Normally a single instruction works on a single chunk of data (we could call this SISD, but we won't). However, unless your data is the exact same size as your computer, lots of the potential processing power is wasted. Modern computers are 32 or even 64 bits wide, but lots of data may be 8 bits wide. Imagine you want to work on a byte of data (being used for a character, or for a pixel, or for a color component of a pixel), and you have a 32 bit computer. To do so, you must process (run instructions) just to get to data you want to work with (since it is a sub-component of the 32 bit word), and then you can only work with 8 bits at a time. Basically, you end up turning your 32 bit computer into an 8 bit computer. If that doesn't sound efficient, it is because it isn't.

Unused Space Used Data

<----- ALL 32 BITS (what the CPU works with) ------>

SIMD is a way to work with all the data at once (in parallel), which can make your computer far faster. Instead of breaking down a 32 bit (or larger) chunks of data, into their 8 bit components, and then working on them, "one at a time". We can treat all the 8 bit components as items (vectors) in an array, and work on them all at once.

Data Item 1 Data Item 2 Data Item 3 Data Item 4

<----- ALL 32 BITS (what the CPU works with) ------>

Let me explain more by example:

Image Filter

Let do something we might do in programming -- a simple image filter (like in Photoshop, or scans). Imagine we want to diminish the "red" in a picture (or in this example, just on a single pink pixel). I have to do the following:

Load each pixel (dot). A pixel is made of 3 component colors (red, green and blue -- each of which is an 8 bit value).

Mask out all information that is not the red component.

Align the value to work with it (the computer often requires right alignment before doing math).

Lighten the red (lessen the saturation by subtraction, division or shifting).

Align the value back to where it was.

Mask the red out of the original pixel

Add the new red to the old pixel (to make the new pixel)

Store that pixel (dot) back in the image (which is now a little less red, or more purple than pink).

What SIMD does, is allow me to do math on each pixel in parallel.
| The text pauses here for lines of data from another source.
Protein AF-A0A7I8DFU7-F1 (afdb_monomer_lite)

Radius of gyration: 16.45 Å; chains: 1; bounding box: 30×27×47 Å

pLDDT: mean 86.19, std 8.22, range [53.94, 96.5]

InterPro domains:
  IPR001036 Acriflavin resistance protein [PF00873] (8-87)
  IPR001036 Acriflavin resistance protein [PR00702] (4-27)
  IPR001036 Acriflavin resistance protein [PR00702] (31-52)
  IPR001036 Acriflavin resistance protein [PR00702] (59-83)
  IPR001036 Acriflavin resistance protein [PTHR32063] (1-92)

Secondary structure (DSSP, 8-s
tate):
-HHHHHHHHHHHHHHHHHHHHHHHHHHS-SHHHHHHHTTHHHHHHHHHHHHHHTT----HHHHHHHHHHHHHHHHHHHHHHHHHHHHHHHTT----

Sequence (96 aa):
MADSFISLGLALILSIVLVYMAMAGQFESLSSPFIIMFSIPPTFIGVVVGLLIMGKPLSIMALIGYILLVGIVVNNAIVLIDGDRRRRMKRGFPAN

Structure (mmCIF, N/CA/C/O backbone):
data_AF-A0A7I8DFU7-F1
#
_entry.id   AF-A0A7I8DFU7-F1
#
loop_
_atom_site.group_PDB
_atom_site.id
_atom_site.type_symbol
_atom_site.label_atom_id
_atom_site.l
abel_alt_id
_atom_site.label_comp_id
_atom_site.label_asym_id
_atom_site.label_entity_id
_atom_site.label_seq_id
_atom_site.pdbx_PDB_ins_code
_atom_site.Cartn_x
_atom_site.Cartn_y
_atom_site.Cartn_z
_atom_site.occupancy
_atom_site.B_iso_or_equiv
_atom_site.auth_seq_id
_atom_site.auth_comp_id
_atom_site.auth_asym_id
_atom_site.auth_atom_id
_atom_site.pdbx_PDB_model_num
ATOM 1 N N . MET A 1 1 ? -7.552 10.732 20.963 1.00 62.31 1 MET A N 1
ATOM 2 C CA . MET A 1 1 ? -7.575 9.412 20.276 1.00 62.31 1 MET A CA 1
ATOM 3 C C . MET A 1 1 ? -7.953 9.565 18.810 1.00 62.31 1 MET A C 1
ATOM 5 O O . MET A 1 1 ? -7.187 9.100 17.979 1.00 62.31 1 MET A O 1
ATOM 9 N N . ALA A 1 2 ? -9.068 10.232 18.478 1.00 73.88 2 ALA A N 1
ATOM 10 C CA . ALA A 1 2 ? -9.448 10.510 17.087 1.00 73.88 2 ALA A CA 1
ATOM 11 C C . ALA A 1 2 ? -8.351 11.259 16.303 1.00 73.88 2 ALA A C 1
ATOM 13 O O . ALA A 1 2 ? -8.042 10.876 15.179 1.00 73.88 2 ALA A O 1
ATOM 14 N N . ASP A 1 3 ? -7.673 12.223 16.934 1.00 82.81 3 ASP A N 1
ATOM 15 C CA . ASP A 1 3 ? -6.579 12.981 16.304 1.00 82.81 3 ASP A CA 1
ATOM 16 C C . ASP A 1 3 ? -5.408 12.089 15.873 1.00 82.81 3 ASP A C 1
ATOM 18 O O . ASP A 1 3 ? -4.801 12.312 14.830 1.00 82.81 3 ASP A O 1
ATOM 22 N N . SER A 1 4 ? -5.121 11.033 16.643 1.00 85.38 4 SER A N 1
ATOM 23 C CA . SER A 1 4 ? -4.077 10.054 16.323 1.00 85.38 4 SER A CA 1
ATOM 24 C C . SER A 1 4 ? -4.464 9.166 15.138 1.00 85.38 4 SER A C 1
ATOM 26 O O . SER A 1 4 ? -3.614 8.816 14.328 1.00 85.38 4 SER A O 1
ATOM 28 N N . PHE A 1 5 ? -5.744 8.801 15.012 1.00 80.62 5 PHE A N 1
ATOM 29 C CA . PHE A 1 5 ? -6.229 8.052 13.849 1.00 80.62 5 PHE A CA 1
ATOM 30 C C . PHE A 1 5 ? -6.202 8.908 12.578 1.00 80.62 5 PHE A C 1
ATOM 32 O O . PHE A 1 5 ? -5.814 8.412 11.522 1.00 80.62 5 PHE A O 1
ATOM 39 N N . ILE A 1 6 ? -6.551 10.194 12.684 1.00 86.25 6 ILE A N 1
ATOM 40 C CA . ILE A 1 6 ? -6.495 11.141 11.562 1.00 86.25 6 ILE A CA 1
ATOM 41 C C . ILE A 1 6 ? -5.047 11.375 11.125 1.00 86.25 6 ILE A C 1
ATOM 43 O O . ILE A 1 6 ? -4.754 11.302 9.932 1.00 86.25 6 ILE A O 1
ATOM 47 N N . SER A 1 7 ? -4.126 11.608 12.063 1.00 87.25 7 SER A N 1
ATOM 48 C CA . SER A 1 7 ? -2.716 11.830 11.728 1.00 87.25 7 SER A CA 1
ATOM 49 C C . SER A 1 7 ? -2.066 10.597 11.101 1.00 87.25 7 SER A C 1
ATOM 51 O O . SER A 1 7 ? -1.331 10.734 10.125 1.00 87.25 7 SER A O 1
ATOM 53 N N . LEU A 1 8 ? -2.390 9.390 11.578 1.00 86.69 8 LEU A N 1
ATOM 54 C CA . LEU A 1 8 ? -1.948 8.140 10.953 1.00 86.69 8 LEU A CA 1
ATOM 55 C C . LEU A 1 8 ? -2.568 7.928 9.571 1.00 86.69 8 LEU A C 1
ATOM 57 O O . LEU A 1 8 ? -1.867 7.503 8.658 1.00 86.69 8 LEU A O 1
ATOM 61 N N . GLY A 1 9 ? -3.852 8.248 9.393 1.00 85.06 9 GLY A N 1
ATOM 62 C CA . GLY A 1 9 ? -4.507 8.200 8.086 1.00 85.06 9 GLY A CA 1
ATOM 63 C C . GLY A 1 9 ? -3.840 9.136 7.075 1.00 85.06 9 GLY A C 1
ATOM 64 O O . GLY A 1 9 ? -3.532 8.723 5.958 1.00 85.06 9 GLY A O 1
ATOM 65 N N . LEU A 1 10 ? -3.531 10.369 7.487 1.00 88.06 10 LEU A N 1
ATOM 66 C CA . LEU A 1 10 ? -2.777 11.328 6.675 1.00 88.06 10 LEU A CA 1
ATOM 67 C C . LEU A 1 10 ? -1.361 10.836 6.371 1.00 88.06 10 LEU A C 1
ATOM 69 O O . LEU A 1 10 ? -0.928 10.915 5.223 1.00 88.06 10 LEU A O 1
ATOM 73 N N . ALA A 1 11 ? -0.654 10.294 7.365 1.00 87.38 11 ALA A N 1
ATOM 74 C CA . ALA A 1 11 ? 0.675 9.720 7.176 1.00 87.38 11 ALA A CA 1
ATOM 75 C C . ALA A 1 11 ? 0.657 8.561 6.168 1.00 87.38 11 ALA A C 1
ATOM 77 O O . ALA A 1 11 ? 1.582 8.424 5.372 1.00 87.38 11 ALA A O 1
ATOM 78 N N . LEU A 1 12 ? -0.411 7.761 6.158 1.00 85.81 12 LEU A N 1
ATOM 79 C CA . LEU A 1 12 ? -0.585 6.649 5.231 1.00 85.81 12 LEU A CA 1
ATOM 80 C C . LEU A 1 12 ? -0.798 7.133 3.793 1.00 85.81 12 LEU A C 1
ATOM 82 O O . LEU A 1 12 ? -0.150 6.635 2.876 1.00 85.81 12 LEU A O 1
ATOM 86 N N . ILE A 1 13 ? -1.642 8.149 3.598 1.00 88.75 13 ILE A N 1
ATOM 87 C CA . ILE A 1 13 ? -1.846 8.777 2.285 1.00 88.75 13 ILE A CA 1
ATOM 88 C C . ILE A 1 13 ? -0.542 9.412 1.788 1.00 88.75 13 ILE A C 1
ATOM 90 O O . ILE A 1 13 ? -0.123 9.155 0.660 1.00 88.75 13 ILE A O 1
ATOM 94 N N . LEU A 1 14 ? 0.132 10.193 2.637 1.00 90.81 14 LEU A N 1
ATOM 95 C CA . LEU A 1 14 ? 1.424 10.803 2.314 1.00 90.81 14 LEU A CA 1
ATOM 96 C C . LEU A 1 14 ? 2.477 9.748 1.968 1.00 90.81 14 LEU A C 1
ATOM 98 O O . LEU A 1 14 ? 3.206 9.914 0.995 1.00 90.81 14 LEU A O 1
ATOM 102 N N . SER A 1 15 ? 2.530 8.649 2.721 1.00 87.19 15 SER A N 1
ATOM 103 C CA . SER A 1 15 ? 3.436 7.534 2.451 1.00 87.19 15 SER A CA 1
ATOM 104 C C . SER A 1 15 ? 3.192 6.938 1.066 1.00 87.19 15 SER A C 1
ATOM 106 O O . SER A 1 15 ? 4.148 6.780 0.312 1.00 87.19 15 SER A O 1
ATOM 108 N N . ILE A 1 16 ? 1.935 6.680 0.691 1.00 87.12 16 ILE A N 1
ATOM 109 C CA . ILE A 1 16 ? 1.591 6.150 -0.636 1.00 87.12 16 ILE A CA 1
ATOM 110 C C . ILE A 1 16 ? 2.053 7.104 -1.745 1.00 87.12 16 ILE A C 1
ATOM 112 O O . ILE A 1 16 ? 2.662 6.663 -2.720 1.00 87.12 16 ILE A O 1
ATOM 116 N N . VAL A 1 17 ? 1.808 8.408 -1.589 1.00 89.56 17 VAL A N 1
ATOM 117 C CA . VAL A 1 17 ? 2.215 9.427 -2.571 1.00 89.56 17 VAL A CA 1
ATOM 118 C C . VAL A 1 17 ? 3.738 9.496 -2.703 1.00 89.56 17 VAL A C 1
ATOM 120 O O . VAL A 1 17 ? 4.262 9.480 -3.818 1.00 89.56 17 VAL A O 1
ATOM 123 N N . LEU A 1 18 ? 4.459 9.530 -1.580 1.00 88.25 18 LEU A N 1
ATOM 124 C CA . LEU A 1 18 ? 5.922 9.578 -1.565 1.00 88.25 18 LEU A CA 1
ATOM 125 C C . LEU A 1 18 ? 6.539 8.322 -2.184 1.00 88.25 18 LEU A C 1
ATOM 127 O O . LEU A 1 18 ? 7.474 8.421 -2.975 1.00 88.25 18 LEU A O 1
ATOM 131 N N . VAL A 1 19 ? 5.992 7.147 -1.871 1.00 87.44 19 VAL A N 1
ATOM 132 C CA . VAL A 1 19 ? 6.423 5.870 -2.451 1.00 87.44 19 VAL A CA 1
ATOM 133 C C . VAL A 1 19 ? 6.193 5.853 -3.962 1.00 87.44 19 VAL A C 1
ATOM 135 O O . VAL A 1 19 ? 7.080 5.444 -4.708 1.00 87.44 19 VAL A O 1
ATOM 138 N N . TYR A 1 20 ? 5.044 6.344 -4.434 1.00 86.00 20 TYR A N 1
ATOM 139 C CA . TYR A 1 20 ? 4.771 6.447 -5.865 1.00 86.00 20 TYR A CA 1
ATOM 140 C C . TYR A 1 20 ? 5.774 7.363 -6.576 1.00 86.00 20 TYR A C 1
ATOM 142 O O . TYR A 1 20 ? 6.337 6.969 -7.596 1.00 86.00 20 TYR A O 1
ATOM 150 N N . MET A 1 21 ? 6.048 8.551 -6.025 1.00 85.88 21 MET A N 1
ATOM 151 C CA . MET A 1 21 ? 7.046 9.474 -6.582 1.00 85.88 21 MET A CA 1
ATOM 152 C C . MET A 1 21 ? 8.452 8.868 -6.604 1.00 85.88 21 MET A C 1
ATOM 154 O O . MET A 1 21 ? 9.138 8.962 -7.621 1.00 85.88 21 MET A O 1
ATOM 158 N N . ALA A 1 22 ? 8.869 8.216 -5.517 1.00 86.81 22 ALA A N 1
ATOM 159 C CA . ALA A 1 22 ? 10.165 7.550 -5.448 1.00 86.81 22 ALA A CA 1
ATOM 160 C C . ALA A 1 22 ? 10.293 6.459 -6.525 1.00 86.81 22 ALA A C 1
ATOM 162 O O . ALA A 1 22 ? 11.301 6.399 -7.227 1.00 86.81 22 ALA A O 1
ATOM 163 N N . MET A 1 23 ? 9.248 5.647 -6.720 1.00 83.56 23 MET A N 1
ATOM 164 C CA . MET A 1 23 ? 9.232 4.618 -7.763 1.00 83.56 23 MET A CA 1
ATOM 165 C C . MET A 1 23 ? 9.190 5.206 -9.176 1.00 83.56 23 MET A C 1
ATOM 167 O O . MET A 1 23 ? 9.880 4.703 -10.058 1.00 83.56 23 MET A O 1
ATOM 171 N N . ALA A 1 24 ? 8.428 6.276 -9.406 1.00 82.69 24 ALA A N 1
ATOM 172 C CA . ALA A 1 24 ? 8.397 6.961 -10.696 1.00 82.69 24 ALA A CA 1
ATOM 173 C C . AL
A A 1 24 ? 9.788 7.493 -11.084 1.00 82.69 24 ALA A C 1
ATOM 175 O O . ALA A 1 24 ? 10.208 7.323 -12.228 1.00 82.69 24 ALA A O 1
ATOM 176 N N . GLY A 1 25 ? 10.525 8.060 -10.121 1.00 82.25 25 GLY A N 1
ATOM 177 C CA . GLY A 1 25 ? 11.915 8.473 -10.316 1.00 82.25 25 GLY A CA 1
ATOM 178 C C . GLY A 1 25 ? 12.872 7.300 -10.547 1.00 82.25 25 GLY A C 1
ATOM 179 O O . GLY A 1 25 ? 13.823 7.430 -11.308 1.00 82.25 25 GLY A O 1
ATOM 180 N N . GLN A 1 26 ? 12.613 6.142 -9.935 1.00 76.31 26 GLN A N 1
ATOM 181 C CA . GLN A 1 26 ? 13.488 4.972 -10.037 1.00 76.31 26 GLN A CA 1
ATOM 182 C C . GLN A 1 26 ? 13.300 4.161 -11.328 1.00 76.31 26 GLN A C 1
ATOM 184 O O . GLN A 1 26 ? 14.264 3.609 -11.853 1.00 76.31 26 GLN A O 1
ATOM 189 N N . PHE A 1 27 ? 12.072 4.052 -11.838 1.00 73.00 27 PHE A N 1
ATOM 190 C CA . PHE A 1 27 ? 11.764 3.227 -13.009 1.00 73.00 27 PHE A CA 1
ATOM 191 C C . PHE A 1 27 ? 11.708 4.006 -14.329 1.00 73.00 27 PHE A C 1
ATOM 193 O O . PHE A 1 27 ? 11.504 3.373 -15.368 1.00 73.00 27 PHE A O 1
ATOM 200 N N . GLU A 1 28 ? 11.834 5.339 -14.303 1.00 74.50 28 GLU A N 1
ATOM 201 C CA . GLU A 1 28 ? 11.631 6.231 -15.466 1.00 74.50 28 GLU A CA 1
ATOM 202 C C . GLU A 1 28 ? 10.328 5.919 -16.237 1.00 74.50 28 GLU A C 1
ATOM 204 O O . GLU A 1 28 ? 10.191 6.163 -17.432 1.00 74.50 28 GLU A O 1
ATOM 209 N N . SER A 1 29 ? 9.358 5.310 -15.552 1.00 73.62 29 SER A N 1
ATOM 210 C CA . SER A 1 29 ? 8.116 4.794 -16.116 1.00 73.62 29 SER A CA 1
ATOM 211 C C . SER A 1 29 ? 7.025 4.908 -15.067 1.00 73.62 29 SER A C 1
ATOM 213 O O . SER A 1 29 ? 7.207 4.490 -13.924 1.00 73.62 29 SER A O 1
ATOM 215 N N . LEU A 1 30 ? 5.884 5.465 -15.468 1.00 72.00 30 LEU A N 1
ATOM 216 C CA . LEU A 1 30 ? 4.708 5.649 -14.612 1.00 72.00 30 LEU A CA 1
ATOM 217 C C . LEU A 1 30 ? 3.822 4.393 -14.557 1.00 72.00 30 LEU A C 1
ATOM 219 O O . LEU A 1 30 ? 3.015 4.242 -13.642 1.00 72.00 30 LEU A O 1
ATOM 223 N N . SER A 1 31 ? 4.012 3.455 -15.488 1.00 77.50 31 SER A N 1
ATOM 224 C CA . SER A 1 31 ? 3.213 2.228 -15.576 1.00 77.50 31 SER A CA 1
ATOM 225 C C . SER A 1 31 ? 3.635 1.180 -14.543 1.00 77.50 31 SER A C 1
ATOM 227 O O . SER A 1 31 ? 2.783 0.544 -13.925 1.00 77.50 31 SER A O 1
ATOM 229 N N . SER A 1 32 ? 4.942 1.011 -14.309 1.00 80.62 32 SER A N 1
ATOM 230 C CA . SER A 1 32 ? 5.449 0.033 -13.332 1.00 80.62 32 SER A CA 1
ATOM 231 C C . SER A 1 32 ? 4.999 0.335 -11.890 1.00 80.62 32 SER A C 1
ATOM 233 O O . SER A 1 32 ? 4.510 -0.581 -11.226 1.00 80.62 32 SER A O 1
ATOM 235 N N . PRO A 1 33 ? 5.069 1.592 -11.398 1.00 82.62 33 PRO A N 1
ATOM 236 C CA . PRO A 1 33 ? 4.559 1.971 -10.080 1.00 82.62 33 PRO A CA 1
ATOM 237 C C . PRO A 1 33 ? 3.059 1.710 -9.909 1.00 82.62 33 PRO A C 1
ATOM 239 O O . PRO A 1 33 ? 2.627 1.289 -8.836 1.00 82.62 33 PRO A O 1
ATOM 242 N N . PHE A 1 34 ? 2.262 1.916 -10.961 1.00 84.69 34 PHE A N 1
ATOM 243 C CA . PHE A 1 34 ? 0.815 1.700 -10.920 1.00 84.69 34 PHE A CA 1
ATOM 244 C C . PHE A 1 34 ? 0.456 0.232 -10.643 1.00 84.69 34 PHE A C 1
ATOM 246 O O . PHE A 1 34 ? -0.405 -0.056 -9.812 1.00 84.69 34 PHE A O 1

So it would do the following:

Load a bunch of pixels at once

Load a mask

Do all the divisions on all those non masked pixels at once

Store all the pixels back at once

So in a single instruction, the processor worked on multiple pieces of data (SIMD). The wider (larger) the data that SIMD can work on, the faster it is. In AltiVec's case it is 128 bits at a time, so it could do up to 6 red components at the same time. Instead of behaving as a single 8 Bit processor, SIMD let our processor behave like 16 different 8 bit processors (that just happened to be doing the same thing to different data) -- but only 6 of those processors were being used for our instruction. (In some cases, all 16 will be used). Not only does SIMD allow us to do more at once, but it is more efficient by how it works as well (it is doing special vector math operations, and designed to do more the type of things we need, for some tasks) -- so it takes fewer steps to complete (only 4 instructions instead of 8).
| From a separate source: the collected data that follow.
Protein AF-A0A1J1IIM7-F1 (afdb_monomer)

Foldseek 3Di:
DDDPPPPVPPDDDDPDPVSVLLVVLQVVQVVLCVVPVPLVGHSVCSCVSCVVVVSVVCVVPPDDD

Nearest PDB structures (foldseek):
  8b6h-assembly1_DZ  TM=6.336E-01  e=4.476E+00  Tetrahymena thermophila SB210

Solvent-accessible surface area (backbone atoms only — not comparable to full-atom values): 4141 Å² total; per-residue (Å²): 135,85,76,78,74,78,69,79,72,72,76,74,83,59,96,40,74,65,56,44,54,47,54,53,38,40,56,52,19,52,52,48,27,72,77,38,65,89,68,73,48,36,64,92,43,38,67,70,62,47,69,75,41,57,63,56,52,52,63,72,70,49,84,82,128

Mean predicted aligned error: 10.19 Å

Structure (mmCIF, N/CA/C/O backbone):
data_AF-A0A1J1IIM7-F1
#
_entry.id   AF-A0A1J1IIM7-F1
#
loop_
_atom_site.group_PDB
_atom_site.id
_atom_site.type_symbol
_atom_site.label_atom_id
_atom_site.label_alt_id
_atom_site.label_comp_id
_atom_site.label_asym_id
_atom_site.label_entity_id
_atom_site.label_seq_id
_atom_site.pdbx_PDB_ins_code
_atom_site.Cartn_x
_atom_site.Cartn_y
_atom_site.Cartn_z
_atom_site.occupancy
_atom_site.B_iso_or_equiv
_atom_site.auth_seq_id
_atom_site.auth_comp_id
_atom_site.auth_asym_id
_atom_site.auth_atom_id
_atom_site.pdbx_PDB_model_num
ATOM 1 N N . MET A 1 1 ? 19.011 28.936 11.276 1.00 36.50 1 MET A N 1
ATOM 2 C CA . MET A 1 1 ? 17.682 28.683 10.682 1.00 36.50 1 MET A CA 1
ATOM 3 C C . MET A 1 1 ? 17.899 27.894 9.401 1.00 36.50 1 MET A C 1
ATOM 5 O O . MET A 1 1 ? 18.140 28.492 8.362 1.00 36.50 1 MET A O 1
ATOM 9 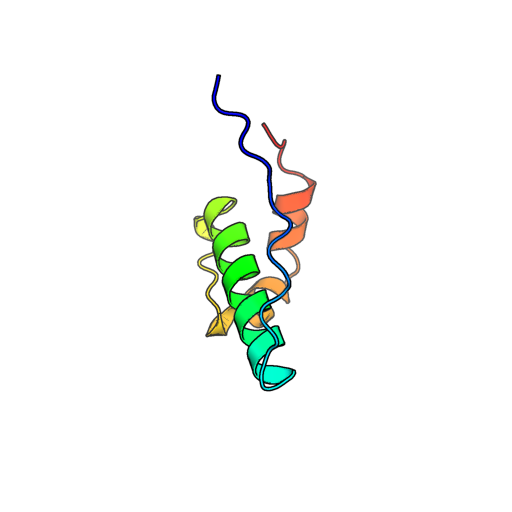N N . ALA A 1 2 ? 17.969 26.564 9.498 1.00 40.47 2 ALA A N 1
ATOM 10 C CA . ALA A 1 2 ? 18.189 25.711 8.334 1.00 40.47 2 ALA A CA 1
ATOM 11 C C . ALA A 1 2 ? 16.878 25.614 7.549 1.00 40.47 2 ALA A C 1
ATOM 13 O O . ALA A 1 2 ? 15.945 24.928 7.957 1.00 40.47 2 ALA A O 1
ATOM 14 N N . THR A 1 3 ? 16.797 26.359 6.453 1.00 47.81 3 THR A N 1
ATOM 15 C CA . THR A 1 3 ? 15.771 26.181 5.433 1.00 47.81 3 THR A CA 1
ATOM 16 C C . THR A 1 3 ? 15.986 24.804 4.814 1.00 47.81 3 THR A C 1
ATOM 18 O O . THR A 1 3 ? 16.909 24.615 4.022 1.00 47.81 3 THR A O 1
ATOM 21 N N . VAL A 1 4 ? 15.174 23.824 5.203 1.00 56.47 4 VAL A N 1
ATOM 22 C CA . VAL A 1 4 ? 15.064 22.567 4.462 1.00 56.47 4 VAL A CA 1
ATOM 23 C C . VAL A 1 4 ? 14.408 22.929 3.132 1.00 56.47 4 VAL A C 1
ATOM 25 O O . VAL A 1 4 ? 13.187 23.001 3.026 1.00 56.47 4 VAL A O 1
ATOM 28 N N . LEU A 1 5 ? 15.231 23.252 2.133 1.00 59.28 5 LEU A N 1
ATOM 29 C CA . LEU A 1 5 ? 14.813 23.229 0.740 1.00 59.28 5 LEU A CA 1
ATOM 30 C C . LEU A 1 5 ? 14.396 21.784 0.480 1.00 59.28 5 LEU A C 1
ATOM 32 O O . LEU A 1 5 ? 15.240 20.891 0.435 1.00 59.28 5 LEU A O 1
ATOM 36 N N . LEU A 1 6 ? 13.089 21.547 0.392 1.00 57.22 6 LEU A N 1
ATOM 37 C CA . LEU A 1 6 ? 12.543 20.320 -0.167 1.00 57.22 6 LEU A CA 1
ATOM 38 C C . LEU A 1 6 ? 12.941 20.316 -1.645 1.00 57.22 6 LEU A C 1
ATOM 40 O O . LEU A 1 6 ? 12.173 20.729 -2.508 1.00 57.22 6 LEU A O 1
ATOM 44 N N . GLU A 1 7 ? 14.189 19.947 -1.929 1.00 54.91 7 GLU A N 1
ATOM 45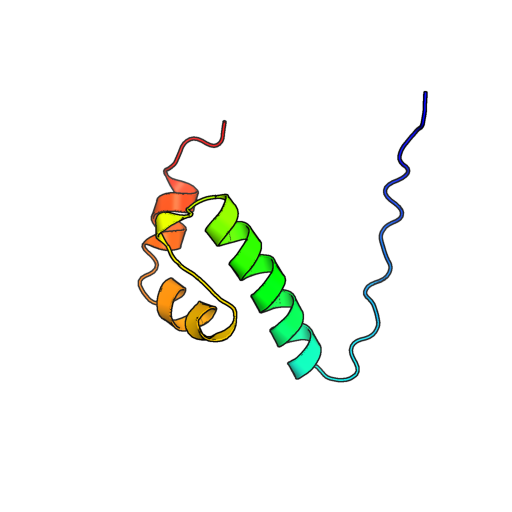 C CA . GLU A 1 7 ? 14.617 19.617 -3.276 1.00 54.91 7 GLU A CA 1
ATOM 46 C C . GLU A 1 7 ? 13.661 18.522 -3.734 1.00 54.91 7 GLU A C 1
ATOM 48 O O . GLU A 1 7 ? 13.598 17.451 -3.122 1.00 54.91 7 GLU A O 1
ATOM 53 N N . ALA A 1 8 ? 12.827 18.838 -4.727 1.00 54.50 8 ALA A N 1
ATOM 54 C CA . ALA A 1 8 ? 11.956 17.863 -5.350 1.00 54.50 8 ALA A CA 1
ATOM 55 C C . ALA A 1 8 ? 12.874 16.758 -5.859 1.00 54.50 8 ALA A C 1
ATOM 57 O O . ALA A 1 8 ? 13.549 16.940 -6.873 1.00 54.50 8 ALA A O 1
ATOM 58 N N . ARG A 1 9 ? 12.974 15.659 -5.099 1.00 57.41 9 ARG A N 1
ATOM 59 C CA . ARG A 1 9 ? 13.831 14.539 -5.467 1.00 57.41 9 ARG A CA 1
ATOM 60 C C . ARG A 1 9 ? 13.375 14.125 -6.859 1.00 57.41 9 ARG A C 1
ATOM 62 O O . ARG A 1 9 ? 12.214 13.726 -6.989 1.00 57.41 9 ARG A O 1
ATOM 69 N N . PRO A 1 10 ? 14.218 14.263 -7.897 1.00 55.81 10 PRO A N 1
ATOM 70 C CA . PRO A 1 10 ? 13.836 13.803 -9.215 1.00 55.81 10 PRO A CA 1
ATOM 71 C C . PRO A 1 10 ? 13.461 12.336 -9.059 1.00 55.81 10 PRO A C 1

Remember, that we have to repeat our loop for each pixel in an image. On a 640x480 image (an image the size of a 13" monitor), that has to be done 307,200 times. Good thing computers are fast. So to compare SIMD to Non-SIMD on a 640 x 480 image:

Without SIMD (the regular way) requires 307,200 pixels to be processed, times 8 instructions for each pixel, for a total of 2,457,600 instructions.

SIMD requires 307,200 pixels to be processed, but it works with 5.3 pixels at a time, and only requires 4 instructions for each pixel, for a total of 230,400 instructions having to be done. Or SIMD is about 11 times faster. WOW!

That is assuming that we are using millions of colors mode. If we use thousands of colors mode (16 bits for color instead of 24 bits) there can be a bigger difference. The normal way (sans-SIMD) would see no additional performance gains. SIMD would see about 50% performance gains, and could now be up to 16 times faster (total). And this is only one example, it can make a difference elsewhere as well.

Another example is reordering bytes. This can take up to 5 or 6 instructions to reorder each byte in an array or string (in programming there are many reasons to do this). To do that on 16 bytes could take 80 - 96 instructions (total). There is a single instruction (called "permute") to do all 16 bytes at once using AltiVec -- thwack, up to 96 times faster, and this (reordering) is a pretty common operation. But speed improvements of this magnitude are rare.

The point is that AltiVec works in parallel, and makes the computer much faster for certain things. The amount of parallelism is determined by the size of the data. If you are working with 64 bit data, you can work with two at a time. You can work with 4 x 32 bit data "registers", or 8 x 16 bit registers, or even 16 x 8 bit (1 byte) registers. There is even a special mode for dealing with 1/5/5/5 for 16 bit color (thousands); which is really 3 x 5 bit component colors and 1 bit at the beginning -- AltiVec can work with 4 or 8 of these groups at one time.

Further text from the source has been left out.